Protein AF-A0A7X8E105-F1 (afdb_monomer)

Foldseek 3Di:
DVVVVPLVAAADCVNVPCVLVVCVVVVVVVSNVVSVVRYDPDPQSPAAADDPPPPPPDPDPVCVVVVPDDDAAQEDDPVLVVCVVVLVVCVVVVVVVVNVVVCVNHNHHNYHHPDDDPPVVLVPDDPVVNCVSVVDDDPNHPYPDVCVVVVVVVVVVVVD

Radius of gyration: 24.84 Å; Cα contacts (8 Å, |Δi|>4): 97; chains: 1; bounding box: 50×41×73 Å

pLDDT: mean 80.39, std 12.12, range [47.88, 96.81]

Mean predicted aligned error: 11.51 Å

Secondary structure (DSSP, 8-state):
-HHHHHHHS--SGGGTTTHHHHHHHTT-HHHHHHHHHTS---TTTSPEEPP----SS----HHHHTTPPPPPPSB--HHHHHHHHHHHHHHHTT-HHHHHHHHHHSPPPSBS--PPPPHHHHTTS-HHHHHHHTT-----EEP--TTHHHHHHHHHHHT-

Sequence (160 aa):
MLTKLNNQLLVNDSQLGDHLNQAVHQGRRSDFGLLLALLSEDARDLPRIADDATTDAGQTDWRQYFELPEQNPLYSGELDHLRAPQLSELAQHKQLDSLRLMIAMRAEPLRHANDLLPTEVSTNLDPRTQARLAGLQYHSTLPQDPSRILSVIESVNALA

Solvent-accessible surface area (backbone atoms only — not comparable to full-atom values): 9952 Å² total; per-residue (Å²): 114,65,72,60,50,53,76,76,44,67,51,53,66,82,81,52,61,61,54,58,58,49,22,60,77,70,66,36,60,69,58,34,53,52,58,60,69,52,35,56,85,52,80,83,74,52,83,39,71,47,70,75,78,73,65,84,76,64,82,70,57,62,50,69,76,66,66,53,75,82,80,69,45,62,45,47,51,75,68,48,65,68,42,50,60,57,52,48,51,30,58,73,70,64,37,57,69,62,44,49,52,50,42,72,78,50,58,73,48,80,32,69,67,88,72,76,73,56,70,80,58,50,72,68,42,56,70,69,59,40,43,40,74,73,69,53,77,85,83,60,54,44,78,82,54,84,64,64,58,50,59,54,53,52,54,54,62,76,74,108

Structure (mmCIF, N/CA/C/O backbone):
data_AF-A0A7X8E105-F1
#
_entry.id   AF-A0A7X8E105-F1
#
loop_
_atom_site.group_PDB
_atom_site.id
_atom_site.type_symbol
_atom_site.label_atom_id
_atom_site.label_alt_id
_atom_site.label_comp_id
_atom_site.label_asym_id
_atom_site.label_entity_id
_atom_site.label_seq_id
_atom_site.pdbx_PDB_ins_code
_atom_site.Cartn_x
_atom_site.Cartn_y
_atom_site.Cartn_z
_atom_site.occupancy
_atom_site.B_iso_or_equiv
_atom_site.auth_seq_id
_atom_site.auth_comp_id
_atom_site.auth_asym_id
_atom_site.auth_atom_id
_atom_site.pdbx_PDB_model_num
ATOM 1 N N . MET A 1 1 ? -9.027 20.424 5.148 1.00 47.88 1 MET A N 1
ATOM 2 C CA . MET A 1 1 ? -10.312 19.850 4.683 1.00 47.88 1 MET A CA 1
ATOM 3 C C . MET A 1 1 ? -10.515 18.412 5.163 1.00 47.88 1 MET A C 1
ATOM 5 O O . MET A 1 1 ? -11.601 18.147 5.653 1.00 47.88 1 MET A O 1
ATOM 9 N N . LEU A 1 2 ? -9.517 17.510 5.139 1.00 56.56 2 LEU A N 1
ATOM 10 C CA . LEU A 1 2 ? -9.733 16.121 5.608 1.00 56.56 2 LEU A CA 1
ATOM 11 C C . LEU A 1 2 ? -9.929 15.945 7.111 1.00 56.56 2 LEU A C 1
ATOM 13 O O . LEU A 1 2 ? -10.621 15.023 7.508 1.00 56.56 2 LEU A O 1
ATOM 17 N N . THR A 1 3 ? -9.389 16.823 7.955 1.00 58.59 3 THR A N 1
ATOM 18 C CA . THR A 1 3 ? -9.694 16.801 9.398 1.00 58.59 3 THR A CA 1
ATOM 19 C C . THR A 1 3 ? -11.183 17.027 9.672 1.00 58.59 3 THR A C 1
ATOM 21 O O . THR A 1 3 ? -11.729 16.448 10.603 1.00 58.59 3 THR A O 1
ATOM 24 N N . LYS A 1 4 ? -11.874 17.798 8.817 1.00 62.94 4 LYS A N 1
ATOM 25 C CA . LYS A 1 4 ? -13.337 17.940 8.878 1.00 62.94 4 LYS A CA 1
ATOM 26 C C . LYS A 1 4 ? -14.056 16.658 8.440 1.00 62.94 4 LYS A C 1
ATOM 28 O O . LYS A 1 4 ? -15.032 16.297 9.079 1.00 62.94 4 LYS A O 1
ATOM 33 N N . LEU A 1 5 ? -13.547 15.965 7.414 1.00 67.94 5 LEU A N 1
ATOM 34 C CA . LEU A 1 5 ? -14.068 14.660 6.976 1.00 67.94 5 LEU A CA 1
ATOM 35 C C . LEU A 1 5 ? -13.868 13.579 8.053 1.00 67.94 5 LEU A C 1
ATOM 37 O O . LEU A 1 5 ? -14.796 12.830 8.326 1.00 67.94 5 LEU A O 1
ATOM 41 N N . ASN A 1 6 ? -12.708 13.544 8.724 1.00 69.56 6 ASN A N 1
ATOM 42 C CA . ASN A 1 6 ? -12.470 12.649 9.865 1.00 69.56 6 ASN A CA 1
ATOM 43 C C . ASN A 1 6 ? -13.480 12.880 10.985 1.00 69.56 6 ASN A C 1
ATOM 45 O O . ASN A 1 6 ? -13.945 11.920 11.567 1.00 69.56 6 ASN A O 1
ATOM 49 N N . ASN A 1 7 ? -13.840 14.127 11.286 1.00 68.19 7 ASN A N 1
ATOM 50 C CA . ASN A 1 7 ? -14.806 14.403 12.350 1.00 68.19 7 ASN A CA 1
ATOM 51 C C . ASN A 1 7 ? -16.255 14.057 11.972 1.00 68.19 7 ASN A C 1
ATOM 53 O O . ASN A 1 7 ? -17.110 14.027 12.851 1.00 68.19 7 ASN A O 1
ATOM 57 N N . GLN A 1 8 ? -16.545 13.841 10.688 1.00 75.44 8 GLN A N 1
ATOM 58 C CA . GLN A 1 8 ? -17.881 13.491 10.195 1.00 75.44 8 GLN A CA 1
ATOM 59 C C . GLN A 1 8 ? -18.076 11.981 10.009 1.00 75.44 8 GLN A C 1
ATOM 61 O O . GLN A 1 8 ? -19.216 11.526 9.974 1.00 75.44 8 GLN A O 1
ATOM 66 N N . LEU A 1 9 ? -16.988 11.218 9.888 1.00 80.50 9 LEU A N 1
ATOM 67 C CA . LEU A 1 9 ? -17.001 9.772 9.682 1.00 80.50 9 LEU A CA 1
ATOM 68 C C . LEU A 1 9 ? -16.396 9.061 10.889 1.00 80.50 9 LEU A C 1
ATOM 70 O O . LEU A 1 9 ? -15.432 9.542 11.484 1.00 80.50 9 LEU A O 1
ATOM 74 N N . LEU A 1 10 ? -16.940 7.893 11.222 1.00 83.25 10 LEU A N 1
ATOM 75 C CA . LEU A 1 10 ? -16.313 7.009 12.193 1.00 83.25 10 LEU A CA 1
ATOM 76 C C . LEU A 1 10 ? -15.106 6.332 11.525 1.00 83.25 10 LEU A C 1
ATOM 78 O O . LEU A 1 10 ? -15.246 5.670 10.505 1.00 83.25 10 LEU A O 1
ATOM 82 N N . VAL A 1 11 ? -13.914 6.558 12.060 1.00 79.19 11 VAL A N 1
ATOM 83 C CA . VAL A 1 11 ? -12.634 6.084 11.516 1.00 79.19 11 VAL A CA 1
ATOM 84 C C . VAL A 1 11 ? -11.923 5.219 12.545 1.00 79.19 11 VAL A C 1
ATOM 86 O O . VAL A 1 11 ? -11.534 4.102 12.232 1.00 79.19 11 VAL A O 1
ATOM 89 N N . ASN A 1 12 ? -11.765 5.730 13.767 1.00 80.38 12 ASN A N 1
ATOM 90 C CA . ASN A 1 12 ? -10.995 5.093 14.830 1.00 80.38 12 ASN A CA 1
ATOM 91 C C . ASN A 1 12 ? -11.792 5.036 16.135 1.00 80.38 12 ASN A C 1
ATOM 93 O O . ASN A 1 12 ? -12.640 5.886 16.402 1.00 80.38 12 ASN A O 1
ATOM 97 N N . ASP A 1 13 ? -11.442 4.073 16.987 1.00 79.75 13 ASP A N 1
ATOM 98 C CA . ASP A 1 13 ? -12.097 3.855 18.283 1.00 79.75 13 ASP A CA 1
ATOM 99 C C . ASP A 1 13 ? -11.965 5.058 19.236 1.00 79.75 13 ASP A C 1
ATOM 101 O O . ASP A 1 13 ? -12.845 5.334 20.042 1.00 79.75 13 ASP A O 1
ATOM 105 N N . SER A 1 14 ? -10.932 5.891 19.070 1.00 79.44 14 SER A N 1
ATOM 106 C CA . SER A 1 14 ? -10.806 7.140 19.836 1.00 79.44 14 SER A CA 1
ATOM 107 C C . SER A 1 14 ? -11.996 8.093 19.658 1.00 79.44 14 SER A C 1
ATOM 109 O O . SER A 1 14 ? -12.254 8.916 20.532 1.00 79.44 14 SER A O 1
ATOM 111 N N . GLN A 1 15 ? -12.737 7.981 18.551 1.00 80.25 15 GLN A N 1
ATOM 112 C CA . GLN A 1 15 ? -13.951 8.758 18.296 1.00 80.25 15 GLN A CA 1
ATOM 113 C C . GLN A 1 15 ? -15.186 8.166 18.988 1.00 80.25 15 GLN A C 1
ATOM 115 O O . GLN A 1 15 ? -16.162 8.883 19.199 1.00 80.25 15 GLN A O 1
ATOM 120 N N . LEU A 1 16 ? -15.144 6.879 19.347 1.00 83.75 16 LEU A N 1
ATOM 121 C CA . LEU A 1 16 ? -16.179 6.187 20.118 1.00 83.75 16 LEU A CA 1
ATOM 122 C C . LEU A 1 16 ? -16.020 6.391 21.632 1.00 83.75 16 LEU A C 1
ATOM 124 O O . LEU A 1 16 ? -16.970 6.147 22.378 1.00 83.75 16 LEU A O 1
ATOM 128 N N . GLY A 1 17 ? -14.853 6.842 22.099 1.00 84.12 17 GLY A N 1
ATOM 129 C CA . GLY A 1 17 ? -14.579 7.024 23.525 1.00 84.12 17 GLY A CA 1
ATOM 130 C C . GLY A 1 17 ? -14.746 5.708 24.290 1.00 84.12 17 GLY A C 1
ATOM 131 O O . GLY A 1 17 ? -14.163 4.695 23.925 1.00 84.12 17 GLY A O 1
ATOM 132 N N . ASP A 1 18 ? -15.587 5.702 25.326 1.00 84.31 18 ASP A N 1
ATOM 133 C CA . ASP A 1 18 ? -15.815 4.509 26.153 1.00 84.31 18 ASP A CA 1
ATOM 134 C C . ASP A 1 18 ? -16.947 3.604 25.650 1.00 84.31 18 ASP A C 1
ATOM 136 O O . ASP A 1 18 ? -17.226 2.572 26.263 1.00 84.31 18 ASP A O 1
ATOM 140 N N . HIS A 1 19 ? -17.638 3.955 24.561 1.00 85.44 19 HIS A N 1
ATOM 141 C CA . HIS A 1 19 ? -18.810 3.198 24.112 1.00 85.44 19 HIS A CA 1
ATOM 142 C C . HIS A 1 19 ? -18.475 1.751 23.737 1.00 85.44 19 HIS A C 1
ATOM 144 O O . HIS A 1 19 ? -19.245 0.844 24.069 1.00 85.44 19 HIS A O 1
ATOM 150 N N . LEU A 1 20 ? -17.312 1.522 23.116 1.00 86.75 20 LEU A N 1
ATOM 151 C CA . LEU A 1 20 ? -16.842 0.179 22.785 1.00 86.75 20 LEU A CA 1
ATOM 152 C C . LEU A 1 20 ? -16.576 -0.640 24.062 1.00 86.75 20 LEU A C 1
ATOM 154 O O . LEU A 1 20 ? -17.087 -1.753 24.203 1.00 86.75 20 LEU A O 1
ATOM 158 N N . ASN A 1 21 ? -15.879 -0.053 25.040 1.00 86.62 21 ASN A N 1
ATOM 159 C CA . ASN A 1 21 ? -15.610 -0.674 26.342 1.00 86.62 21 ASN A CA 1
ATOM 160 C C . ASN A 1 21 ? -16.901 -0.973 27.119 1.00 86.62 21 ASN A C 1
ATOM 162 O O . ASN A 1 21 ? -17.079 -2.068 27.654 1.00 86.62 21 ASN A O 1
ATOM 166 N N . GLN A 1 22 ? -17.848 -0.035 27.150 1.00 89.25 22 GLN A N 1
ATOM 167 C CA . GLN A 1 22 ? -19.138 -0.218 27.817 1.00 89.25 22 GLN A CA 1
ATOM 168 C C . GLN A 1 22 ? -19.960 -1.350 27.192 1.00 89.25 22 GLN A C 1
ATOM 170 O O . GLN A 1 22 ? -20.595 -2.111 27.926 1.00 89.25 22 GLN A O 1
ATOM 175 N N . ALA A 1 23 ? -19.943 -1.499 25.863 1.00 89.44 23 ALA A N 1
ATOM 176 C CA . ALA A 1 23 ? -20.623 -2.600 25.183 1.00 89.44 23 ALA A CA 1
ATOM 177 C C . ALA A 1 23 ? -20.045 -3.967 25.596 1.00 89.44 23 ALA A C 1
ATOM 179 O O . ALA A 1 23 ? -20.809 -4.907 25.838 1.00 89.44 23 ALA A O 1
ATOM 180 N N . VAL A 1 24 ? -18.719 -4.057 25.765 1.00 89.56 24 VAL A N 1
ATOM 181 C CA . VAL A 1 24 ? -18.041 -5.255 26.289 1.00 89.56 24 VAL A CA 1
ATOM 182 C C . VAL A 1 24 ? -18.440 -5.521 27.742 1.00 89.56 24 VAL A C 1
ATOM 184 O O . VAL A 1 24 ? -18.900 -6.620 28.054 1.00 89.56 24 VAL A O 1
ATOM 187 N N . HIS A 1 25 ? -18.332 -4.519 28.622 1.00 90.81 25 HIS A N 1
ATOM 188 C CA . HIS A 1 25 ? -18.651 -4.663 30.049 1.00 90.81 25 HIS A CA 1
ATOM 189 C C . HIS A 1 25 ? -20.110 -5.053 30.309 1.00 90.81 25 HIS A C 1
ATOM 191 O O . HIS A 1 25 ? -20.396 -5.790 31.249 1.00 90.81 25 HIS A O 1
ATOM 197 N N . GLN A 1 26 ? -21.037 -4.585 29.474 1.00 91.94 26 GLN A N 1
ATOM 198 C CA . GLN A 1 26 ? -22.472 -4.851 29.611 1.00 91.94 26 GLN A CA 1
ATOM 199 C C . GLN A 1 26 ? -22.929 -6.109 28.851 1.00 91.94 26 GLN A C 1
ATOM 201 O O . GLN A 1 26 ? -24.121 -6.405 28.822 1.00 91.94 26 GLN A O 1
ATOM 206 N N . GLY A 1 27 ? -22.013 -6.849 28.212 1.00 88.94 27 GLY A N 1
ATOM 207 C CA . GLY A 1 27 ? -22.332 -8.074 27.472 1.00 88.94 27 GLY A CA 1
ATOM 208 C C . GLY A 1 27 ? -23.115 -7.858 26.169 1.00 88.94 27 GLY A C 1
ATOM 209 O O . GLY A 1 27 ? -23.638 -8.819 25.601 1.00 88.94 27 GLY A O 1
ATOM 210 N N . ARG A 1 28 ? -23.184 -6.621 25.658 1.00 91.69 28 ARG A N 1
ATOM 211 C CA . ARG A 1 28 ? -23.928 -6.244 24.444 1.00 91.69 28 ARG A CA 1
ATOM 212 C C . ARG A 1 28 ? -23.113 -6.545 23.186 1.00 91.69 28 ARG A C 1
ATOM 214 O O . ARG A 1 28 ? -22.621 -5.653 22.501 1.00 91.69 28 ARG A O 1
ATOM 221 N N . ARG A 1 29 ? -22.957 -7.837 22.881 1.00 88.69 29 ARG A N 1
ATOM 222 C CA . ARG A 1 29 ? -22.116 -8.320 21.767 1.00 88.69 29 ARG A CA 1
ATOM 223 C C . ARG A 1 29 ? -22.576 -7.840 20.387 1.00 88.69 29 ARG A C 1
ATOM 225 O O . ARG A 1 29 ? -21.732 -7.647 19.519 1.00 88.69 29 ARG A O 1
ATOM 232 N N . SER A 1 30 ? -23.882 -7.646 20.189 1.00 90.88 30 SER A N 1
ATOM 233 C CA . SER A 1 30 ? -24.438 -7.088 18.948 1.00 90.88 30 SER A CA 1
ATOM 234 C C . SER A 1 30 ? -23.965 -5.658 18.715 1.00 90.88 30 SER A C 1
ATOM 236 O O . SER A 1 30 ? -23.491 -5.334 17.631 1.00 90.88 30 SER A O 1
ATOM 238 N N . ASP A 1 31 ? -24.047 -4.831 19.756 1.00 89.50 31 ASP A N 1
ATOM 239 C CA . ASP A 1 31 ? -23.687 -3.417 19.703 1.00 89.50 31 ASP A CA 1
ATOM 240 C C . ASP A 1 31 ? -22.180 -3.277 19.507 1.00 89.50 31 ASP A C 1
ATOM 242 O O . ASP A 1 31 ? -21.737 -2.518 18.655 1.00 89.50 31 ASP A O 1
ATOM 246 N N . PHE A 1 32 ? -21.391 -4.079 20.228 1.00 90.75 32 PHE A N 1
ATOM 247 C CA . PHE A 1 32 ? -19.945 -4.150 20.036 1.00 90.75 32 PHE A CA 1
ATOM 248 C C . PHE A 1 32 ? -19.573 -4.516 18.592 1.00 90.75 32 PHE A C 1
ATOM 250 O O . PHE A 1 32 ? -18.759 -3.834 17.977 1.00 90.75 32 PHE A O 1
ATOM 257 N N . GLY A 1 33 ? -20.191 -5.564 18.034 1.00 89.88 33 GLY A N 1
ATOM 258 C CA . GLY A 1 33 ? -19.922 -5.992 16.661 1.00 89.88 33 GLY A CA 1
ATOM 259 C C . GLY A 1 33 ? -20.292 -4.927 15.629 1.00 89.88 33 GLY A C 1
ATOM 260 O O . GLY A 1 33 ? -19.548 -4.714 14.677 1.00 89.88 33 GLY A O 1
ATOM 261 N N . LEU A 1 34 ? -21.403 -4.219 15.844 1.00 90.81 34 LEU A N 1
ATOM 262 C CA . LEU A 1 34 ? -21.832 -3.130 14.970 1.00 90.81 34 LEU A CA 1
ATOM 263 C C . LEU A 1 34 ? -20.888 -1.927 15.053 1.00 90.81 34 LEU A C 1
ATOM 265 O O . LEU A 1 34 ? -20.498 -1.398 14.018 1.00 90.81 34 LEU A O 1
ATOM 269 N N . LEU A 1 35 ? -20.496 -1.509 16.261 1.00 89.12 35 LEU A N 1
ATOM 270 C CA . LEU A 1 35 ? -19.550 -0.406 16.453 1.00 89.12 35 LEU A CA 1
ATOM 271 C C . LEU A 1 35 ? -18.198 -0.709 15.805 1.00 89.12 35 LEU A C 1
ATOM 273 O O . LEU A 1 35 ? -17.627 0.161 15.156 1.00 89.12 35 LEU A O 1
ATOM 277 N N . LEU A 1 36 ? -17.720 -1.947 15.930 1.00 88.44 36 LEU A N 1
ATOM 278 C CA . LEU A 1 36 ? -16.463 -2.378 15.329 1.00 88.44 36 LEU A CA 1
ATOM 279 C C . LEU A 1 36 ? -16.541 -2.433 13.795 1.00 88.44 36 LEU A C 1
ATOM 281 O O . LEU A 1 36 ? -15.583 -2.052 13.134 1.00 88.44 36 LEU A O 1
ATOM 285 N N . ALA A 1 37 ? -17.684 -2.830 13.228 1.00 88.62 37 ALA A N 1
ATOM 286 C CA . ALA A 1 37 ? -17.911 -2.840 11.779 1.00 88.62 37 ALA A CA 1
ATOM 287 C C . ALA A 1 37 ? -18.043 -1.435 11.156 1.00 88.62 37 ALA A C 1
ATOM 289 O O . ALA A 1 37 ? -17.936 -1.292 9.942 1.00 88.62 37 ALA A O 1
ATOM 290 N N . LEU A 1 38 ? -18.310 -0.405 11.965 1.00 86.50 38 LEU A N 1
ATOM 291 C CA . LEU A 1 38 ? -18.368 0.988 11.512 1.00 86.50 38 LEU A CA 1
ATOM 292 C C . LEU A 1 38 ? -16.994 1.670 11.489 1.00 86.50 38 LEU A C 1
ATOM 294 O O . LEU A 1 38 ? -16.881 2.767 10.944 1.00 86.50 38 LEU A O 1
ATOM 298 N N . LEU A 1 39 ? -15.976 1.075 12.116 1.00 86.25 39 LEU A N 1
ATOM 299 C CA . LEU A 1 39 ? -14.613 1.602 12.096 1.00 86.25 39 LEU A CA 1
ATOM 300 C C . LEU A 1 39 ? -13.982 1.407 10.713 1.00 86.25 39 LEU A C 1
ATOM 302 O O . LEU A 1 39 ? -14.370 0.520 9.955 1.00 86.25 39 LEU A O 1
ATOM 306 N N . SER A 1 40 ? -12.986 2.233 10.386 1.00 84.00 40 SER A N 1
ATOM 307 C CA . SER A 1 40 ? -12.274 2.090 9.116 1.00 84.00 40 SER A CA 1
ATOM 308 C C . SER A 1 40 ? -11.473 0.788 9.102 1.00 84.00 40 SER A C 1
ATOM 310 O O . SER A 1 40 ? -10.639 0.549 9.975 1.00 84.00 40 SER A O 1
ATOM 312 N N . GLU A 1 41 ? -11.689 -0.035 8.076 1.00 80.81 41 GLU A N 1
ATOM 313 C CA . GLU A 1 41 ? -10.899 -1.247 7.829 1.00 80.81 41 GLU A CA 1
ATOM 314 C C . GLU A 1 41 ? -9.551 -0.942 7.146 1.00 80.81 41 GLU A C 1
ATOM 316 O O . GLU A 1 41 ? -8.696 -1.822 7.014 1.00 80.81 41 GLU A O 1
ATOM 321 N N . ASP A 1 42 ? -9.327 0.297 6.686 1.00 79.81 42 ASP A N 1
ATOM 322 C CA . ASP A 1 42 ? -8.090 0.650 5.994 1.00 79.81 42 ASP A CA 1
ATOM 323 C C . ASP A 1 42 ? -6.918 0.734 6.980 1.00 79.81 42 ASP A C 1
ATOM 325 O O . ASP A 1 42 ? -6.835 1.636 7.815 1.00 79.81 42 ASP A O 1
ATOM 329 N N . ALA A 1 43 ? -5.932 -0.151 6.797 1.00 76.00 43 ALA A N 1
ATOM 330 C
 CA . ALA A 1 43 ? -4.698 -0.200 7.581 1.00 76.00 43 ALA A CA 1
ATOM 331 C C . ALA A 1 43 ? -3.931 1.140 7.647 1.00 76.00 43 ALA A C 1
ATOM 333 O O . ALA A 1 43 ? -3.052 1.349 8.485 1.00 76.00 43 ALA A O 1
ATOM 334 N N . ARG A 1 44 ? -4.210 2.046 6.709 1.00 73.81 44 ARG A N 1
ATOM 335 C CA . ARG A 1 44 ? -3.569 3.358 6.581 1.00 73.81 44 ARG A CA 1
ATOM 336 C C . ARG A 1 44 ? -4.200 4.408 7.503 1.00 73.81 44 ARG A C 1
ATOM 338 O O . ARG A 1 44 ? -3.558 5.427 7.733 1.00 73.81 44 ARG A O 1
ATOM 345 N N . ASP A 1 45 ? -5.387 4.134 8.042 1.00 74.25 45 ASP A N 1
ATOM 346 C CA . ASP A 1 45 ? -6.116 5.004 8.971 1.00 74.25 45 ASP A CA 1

Task:
What is needed is an exact copy of the lines above, from the one containing "ATOM 285 N N" through the one containing "ATOM 292 C C", with nothing added.

Finished task:
ATOM 285 N N . ALA A 1 37 ? -17.684 -2.830 13.228 1.00 88.62 37 ALA A N 1
ATOM 286 C CA . ALA A 1 37 ? -17.911 -2.840 11.779 1.00 88.62 37 ALA A CA 1
ATOM 287 C C . ALA A 1 37 ? -18.043 -1.435 11.156 1.00 88.62 37 ALA A C 1
ATOM 289 O O . ALA A 1 37 ? -17.936 -1.292 9.942 1.00 88.62 37 ALA A O 1
ATOM 290 N N . LEU A 1 38 ? -18.310 -0.405 11.965 1.00 86.50 38 LEU A N 1
ATOM 291 C CA . LEU A 1 38 ? -18.368 0.988 11.512 1.00 86.50 38 LEU A CA 1
ATOM 292 C C . LEU A 1 38 ? -16.994 1.670 11.489 1.00 86.50 38 LEU A C 1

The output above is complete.